The report, which came after a lengthy inquiry commissioned by NSW’s Independent Liquor and Gaming Authority, deemed Crown unsuitable in its current form to hold the licence to operate a new casino at Barangaroo, which has already been built.

Commissioner Patricia Bergin’s report said the company would need to undergo significant cultural changes if it were to hold the licence in the future, and ILGA chair Philip Crawford on Wednesday morning quipped Crown would have to “blow itself up to save itself”.

“I’d be very surprised if there weren’t substantial changes to the Crown board,” he said.

Just minutes after he made that statement in a media conference in Sydney, the company announced Mr Jalland and Mr Johnston had resigned in an ASX statement.

Michael Johnston and Guy Jalland resigned as directors of Crown Resorts. Photo: ABC

When a reporter broke the news to Mr Crawford, he described it as “a promising start”.

“That means somebody is listening to us and that’s really positive,” he said.

‘”That’s a big message to me and the media.”

Mr Johnston and Mr Jalland are also directors of James Packer’s separate company Consolidated Press Holdings, which technically holds Mr Packer’s shares in Crown.

Since taking over as a major shareholder of Crown in 2008, CPH was afforded two nominated directors on Crown’s board.

The inquiry was also told of a special arrangement between the two companies where confidential financial figures from Crown were regularly shared through CPH, notably without the knowledge of shareholders.

The report found it was through this ‘protocol’ that Mr Packer maintained his thought he was in control of Crown.

“The irresistible conclusion from the evidence is that Mr Packer took the view and behaved in a manner consistent with the view that he was still in control of Crown,” it said.

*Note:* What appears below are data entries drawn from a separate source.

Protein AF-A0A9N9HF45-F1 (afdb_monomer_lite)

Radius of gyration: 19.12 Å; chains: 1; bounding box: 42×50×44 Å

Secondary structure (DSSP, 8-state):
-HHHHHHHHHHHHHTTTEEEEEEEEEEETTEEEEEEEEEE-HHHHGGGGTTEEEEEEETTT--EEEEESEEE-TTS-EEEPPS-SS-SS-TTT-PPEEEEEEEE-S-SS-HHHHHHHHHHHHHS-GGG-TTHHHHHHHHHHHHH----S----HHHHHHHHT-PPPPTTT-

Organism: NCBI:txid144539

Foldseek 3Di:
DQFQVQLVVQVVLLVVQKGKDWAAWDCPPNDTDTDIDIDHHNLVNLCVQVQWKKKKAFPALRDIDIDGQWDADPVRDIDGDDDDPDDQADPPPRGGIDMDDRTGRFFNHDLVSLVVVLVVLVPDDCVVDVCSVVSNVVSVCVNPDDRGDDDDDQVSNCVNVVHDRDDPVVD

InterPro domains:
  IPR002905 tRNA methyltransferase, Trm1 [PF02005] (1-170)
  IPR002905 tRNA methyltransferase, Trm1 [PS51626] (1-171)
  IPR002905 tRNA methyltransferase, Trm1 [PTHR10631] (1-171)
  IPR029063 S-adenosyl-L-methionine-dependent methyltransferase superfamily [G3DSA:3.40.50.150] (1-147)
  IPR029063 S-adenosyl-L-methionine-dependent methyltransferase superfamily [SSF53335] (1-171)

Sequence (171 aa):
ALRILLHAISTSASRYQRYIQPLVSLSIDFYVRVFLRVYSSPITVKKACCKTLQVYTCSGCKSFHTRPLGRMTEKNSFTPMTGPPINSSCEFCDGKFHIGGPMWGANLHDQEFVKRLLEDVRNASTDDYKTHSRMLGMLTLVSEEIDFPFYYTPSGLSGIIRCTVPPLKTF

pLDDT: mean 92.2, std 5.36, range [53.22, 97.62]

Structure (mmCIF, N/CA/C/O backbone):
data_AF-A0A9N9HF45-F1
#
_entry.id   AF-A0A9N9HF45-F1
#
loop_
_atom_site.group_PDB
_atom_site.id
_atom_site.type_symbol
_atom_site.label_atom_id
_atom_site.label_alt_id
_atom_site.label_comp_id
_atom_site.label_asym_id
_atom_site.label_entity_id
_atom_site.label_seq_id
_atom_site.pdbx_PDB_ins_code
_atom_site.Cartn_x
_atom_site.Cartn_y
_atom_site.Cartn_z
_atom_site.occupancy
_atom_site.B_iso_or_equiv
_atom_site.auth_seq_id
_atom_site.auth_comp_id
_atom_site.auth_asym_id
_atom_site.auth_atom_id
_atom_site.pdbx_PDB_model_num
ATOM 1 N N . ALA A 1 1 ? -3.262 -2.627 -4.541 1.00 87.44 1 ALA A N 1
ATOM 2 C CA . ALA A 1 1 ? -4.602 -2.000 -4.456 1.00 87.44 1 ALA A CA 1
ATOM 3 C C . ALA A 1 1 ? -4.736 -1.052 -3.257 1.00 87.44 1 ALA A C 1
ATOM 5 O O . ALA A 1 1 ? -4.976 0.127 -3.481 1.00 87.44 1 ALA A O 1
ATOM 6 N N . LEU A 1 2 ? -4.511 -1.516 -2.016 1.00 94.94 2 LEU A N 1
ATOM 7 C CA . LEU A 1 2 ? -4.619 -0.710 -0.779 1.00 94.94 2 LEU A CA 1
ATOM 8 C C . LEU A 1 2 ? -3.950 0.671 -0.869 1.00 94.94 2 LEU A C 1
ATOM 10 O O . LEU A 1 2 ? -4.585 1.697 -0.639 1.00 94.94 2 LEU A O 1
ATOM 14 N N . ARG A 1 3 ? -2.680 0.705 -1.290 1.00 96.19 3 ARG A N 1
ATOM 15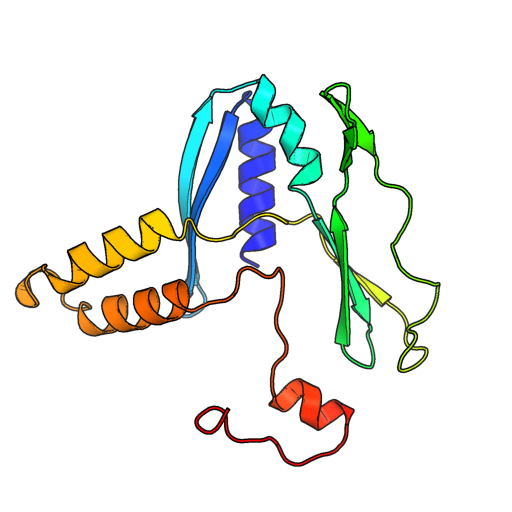 C CA . ARG A 1 3 ? -1.909 1.950 -1.409 1.00 96.19 3 ARG A CA 1
ATOM 16 C C . ARG A 1 3 ? -2.476 2.920 -2.454 1.00 96.19 3 ARG A C 1
ATOM 18 O O . ARG A 1 3 ? -2.394 4.127 -2.260 1.00 96.19 3 ARG A O 1
ATOM 25 N N . ILE A 1 4 ? -3.072 2.421 -3.538 1.00 96.38 4 ILE A N 1
ATOM 26 C CA . ILE A 1 4 ? -3.712 3.264 -4.564 1.00 96.38 4 ILE A CA 1
ATOM 27 C C . ILE A 1 4 ? -4.984 3.894 -3.990 1.00 96.38 4 ILE A C 1
ATOM 29 O O . ILE A 1 4 ? -5.185 5.099 -4.123 1.00 96.38 4 ILE A O 1
ATOM 33 N N . LEU A 1 5 ? -5.800 3.104 -3.283 1.00 96.81 5 LEU A N 1
ATOM 34 C CA . LEU A 1 5 ? -7.007 3.602 -2.625 1.00 96.81 5 LEU A CA 1
ATOM 35 C C . LEU A 1 5 ? -6.674 4.688 -1.593 1.00 96.81 5 LEU A C 1
ATOM 37 O O . LEU A 1 5 ? -7.245 5.775 -1.637 1.00 96.81 5 LEU A O 1
ATOM 41 N N . LEU A 1 6 ? -5.713 4.430 -0.701 1.00 97.31 6 LEU A N 1
ATOM 42 C CA . LEU A 1 6 ? -5.285 5.413 0.299 1.00 97.31 6 LEU A CA 1
ATOM 43 C C . LEU A 1 6 ? -4.748 6.695 -0.344 1.00 97.31 6 LEU A C 1
ATOM 45 O O . LEU A 1 6 ? -5.021 7.786 0.152 1.00 97.31 6 LEU A O 1
ATOM 49 N N . HIS A 1 7 ? -4.036 6.590 -1.469 1.00 97.19 7 HIS A N 1
ATOM 50 C CA . HIS A 1 7 ? -3.598 7.767 -2.211 1.00 97.19 7 HIS A CA 1
ATOM 51 C C . HIS A 1 7 ? -4.779 8.570 -2.765 1.00 97.19 7 HIS A C 1
ATOM 53 O O . HIS A 1 7 ? -4.822 9.784 -2.576 1.00 97.19 7 HIS A O 1
ATOM 59 N N . ALA A 1 8 ? -5.773 7.914 -3.367 1.00 97.12 8 ALA A N 1
ATOM 60 C CA . ALA A 1 8 ? -6.970 8.585 -3.875 1.00 97.12 8 ALA A CA 1
ATOM 61 C C . ALA A 1 8 ? -7.740 9.323 -2.761 1.00 97.12 8 ALA A C 1
ATOM 63 O O . ALA A 1 8 ? -8.163 10.472 -2.944 1.00 97.12 8 ALA A O 1
ATOM 64 N N . ILE A 1 9 ? -7.863 8.702 -1.582 1.00 97.25 9 ILE A N 1
ATOM 65 C CA . ILE A 1 9 ? -8.474 9.329 -0.402 1.00 97.25 9 ILE A CA 1
ATOM 66 C C . ILE A 1 9 ? -7.615 10.505 0.082 1.00 97.25 9 ILE A C 1
ATOM 68 O O . ILE A 1 9 ? -8.146 11.593 0.306 1.00 97.25 9 ILE A O 1
ATOM 72 N N . SER A 1 10 ? -6.295 10.332 0.196 1.00 97.12 10 SER A N 1
ATOM 73 C CA . SER A 1 10 ? -5.373 11.385 0.642 1.00 97.12 10 SER A CA 1
ATOM 74 C C . SER A 1 10 ? -5.413 12.608 -0.273 1.00 97.12 10 SER A C 1
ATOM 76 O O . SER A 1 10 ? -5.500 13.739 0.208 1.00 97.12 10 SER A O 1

It stated Mr Jalland was an “honest witness” but deemed his future on the board of Crown was likely over, given the arrangement between the two companies had recently ended.

Mr Johnston, a former senior partner with Ernst & Young, actively worked with Mr Packer to develop the VIP gaming business model and apart from the CEO was the only Crown director on the VIP working group.

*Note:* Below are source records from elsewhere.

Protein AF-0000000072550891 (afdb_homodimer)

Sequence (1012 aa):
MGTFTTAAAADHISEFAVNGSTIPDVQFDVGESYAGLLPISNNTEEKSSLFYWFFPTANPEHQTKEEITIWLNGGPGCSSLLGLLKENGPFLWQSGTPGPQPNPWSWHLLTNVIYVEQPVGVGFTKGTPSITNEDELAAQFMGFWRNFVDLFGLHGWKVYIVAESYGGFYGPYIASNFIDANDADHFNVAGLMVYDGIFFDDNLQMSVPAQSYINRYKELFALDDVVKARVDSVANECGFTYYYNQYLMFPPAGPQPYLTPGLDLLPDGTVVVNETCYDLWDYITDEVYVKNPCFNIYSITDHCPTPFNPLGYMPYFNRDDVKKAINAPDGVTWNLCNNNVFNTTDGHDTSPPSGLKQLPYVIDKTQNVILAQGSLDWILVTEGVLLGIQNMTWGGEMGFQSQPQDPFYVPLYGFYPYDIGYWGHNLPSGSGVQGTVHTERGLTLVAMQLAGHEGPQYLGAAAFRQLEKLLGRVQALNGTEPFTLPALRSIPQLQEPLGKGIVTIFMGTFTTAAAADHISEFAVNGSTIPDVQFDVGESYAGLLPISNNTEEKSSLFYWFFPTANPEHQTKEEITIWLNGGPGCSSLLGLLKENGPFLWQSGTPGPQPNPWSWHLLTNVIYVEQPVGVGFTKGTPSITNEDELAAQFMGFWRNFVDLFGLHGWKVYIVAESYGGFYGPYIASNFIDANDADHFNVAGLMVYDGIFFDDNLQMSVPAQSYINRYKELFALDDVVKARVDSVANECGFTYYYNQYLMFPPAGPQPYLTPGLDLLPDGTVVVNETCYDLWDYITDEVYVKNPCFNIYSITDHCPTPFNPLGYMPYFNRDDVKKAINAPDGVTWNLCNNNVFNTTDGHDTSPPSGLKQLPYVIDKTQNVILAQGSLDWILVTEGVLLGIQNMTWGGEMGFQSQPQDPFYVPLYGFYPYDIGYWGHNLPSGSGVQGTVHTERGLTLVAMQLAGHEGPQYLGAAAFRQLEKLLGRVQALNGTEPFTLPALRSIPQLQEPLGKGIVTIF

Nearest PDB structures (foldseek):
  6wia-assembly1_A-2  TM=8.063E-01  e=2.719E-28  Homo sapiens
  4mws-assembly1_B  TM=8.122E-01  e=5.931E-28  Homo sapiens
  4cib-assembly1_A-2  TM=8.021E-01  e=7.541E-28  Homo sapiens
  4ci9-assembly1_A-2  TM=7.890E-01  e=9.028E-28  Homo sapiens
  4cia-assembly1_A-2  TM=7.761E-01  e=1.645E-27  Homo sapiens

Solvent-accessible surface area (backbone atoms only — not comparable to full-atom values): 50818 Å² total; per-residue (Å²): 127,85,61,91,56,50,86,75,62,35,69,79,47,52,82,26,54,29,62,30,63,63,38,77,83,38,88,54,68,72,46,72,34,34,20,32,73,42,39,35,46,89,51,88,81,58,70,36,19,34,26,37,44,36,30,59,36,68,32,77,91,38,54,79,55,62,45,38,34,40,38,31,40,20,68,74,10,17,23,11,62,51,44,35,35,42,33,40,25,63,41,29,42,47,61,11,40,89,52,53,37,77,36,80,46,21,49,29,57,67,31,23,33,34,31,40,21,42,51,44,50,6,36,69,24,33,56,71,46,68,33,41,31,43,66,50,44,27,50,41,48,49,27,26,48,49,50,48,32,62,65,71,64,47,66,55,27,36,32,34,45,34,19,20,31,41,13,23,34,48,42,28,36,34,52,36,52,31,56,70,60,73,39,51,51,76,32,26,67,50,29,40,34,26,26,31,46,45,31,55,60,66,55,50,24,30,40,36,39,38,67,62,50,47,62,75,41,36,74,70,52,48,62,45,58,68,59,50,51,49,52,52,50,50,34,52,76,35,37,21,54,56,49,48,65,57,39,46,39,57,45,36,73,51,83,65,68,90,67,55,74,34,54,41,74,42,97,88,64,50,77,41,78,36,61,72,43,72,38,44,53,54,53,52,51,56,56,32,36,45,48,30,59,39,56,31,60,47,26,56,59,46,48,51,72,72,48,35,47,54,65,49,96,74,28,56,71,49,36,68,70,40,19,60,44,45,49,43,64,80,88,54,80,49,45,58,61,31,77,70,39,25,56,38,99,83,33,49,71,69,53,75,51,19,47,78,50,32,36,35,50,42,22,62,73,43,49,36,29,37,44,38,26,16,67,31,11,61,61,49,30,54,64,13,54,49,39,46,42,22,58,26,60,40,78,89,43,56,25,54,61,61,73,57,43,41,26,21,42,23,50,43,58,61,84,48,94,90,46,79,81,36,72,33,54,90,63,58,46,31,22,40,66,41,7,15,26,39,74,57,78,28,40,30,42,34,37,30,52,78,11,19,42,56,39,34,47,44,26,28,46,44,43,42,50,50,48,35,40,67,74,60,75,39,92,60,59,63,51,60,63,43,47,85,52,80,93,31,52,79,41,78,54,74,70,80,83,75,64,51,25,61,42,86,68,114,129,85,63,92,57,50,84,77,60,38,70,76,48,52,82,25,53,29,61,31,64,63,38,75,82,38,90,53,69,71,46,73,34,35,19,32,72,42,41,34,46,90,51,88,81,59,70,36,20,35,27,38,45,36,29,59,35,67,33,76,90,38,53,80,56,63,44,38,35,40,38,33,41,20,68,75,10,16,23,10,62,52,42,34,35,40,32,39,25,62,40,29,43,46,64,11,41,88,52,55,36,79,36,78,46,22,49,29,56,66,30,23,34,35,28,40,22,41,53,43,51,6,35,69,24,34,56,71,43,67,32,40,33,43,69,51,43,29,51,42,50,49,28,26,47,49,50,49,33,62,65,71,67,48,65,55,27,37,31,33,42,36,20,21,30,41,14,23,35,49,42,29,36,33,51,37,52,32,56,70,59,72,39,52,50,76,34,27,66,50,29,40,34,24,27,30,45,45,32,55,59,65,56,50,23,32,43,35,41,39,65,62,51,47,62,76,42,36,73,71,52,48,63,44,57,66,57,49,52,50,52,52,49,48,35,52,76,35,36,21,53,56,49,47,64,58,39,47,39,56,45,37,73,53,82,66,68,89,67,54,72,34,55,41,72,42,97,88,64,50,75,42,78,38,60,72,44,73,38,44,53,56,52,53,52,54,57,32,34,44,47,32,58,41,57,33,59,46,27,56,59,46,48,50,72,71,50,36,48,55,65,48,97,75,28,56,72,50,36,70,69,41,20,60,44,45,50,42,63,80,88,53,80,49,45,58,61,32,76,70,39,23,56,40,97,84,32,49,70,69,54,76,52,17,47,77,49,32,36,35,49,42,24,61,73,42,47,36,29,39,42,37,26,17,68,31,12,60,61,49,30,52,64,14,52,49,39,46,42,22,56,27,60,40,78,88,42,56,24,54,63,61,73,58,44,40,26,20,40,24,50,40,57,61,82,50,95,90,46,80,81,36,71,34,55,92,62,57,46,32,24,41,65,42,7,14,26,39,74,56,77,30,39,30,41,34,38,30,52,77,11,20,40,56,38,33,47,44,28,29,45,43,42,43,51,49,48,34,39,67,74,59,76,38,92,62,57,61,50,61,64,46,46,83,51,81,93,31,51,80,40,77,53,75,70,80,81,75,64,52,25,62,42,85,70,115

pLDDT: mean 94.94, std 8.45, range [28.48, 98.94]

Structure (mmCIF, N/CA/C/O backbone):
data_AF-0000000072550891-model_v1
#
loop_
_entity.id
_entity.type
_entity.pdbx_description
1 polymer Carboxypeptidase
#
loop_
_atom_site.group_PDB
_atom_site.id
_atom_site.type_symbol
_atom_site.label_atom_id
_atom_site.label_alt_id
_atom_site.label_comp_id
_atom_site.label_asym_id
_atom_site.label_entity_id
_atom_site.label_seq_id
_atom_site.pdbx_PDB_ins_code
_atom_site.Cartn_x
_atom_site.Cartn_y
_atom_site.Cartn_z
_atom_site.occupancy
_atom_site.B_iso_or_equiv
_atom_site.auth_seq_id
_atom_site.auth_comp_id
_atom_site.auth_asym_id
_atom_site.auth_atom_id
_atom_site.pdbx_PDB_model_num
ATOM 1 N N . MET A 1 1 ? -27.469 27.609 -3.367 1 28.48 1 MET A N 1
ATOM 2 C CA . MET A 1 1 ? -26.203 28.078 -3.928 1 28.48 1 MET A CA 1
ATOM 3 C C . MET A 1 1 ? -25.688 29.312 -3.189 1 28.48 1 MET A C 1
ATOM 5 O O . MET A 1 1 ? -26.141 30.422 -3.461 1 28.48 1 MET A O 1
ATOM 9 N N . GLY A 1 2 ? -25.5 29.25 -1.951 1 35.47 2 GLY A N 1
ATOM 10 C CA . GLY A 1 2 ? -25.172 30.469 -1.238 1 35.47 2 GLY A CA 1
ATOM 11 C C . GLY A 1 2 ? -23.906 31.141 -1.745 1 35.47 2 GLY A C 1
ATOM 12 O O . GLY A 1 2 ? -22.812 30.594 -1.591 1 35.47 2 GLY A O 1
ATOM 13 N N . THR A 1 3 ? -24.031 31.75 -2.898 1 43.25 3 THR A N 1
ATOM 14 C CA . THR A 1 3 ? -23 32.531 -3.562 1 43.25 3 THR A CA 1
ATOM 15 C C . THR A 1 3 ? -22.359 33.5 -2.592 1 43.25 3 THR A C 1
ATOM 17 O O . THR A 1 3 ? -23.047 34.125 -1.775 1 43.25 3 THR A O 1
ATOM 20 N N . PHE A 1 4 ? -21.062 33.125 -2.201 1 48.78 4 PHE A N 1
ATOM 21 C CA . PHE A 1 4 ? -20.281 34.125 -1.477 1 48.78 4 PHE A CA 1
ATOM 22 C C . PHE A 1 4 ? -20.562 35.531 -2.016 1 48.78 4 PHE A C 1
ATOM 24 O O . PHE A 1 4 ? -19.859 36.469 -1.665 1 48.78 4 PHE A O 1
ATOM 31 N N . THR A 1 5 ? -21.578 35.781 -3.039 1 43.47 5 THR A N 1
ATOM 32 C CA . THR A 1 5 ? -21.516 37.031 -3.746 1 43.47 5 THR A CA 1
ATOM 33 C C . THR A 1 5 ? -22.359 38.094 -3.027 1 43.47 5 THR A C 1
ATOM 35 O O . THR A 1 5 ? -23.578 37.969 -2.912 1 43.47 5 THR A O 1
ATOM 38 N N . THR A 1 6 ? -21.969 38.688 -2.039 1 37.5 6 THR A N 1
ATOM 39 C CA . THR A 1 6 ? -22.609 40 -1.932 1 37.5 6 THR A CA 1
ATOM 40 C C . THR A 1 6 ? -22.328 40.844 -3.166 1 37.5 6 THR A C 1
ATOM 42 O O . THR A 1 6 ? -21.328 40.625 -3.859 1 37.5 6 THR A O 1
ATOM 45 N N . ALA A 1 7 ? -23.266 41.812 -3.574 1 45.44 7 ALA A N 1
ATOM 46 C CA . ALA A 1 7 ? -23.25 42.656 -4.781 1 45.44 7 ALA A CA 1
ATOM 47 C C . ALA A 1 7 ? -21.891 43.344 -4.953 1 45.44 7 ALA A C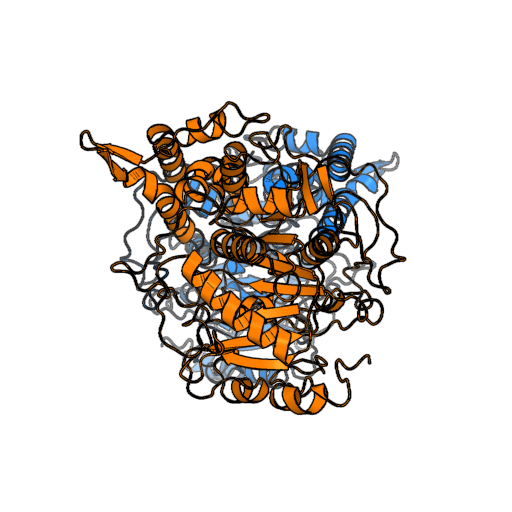 1
ATOM 49 O O . ALA A 1 7 ? -21.328 43.344 -6.051 1 45.44 7 ALA A O 1
ATOM 50 N N . ALA A 1 8 ? -21.297 43.969 -4.051 1 43.47 8 ALA A N 1
ATOM 51 C CA . ALA A 1 8 ? -20.094 44.781 -4.109 1 43.47 8 ALA A CA 1
ATOM 52 C C . ALA A 1 8 ? -18.828 43.906 -4.133 1 43.47 8 ALA A C 1
ATOM 54 O O . ALA A 1 8 ? -17.875 44.188 -4.852 1 43.47 8 ALA A O 1
ATOM 55 N N . ALA A 1 9 ? -18.578 42.938 -3.184 1 48.88 9 ALA A N 1
ATOM 56 C CA . ALA A 1 9 ? -17.469 41.969 -3.125 1 48.88 9 ALA A CA 1
ATOM 57 C C . ALA A 1 9 ? -17.422 41.125 -4.395 1 48.88 9 ALA A C 1
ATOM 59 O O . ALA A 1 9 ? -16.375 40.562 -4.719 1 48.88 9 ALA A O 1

In the inquiry he accepted there was a risk of infiltration of organised crime into casinos.

The report recommended he “conclude his tour of duty as soon as possible” because his position with both companies meant lines of reporting were blurred, risks were not properly identified and conflicts of potential conflicts were not recognised.

Crown shares were put in a trading halt on the ASX on Tuesday as the report was released, and dropped almost 9 per cent when the market opened this morning.

Mr Crawford praised the media for bringing allegations about Crown to light.

“Ironically, most of the bad behaviour that you see in the film clips about the money laundering, none of it has happened in New South Wales and we don’t want it to start here,” he said.

“That having been said if you thought there is no money laundering happening in this state right at the moment, you’d be dreaming.”

He said he could work with Crown chairwoman Helen Coonan to make the necessary changes.

“Her creditability and as a person for us to deal with has been given the tick of approval by Bergen.”

“The point is whether she gets the support of her shareholders and her board. I hope she certainly does.”

Mr Crawford said he hoped the matter would be resolved by April, when Crown’s liquor licence expire.

Moody’s Investors Service analyst Maadhavi Barber said she expected the changes required to maintain Crown’s Sydney licence would “direct affect” the conditions to retain its Melbourne and Perth gaming licences.

“The findings of the Commissioner’s report are among the more onerous of the potential outcomes Moody’s was considering,” Ms Barber said.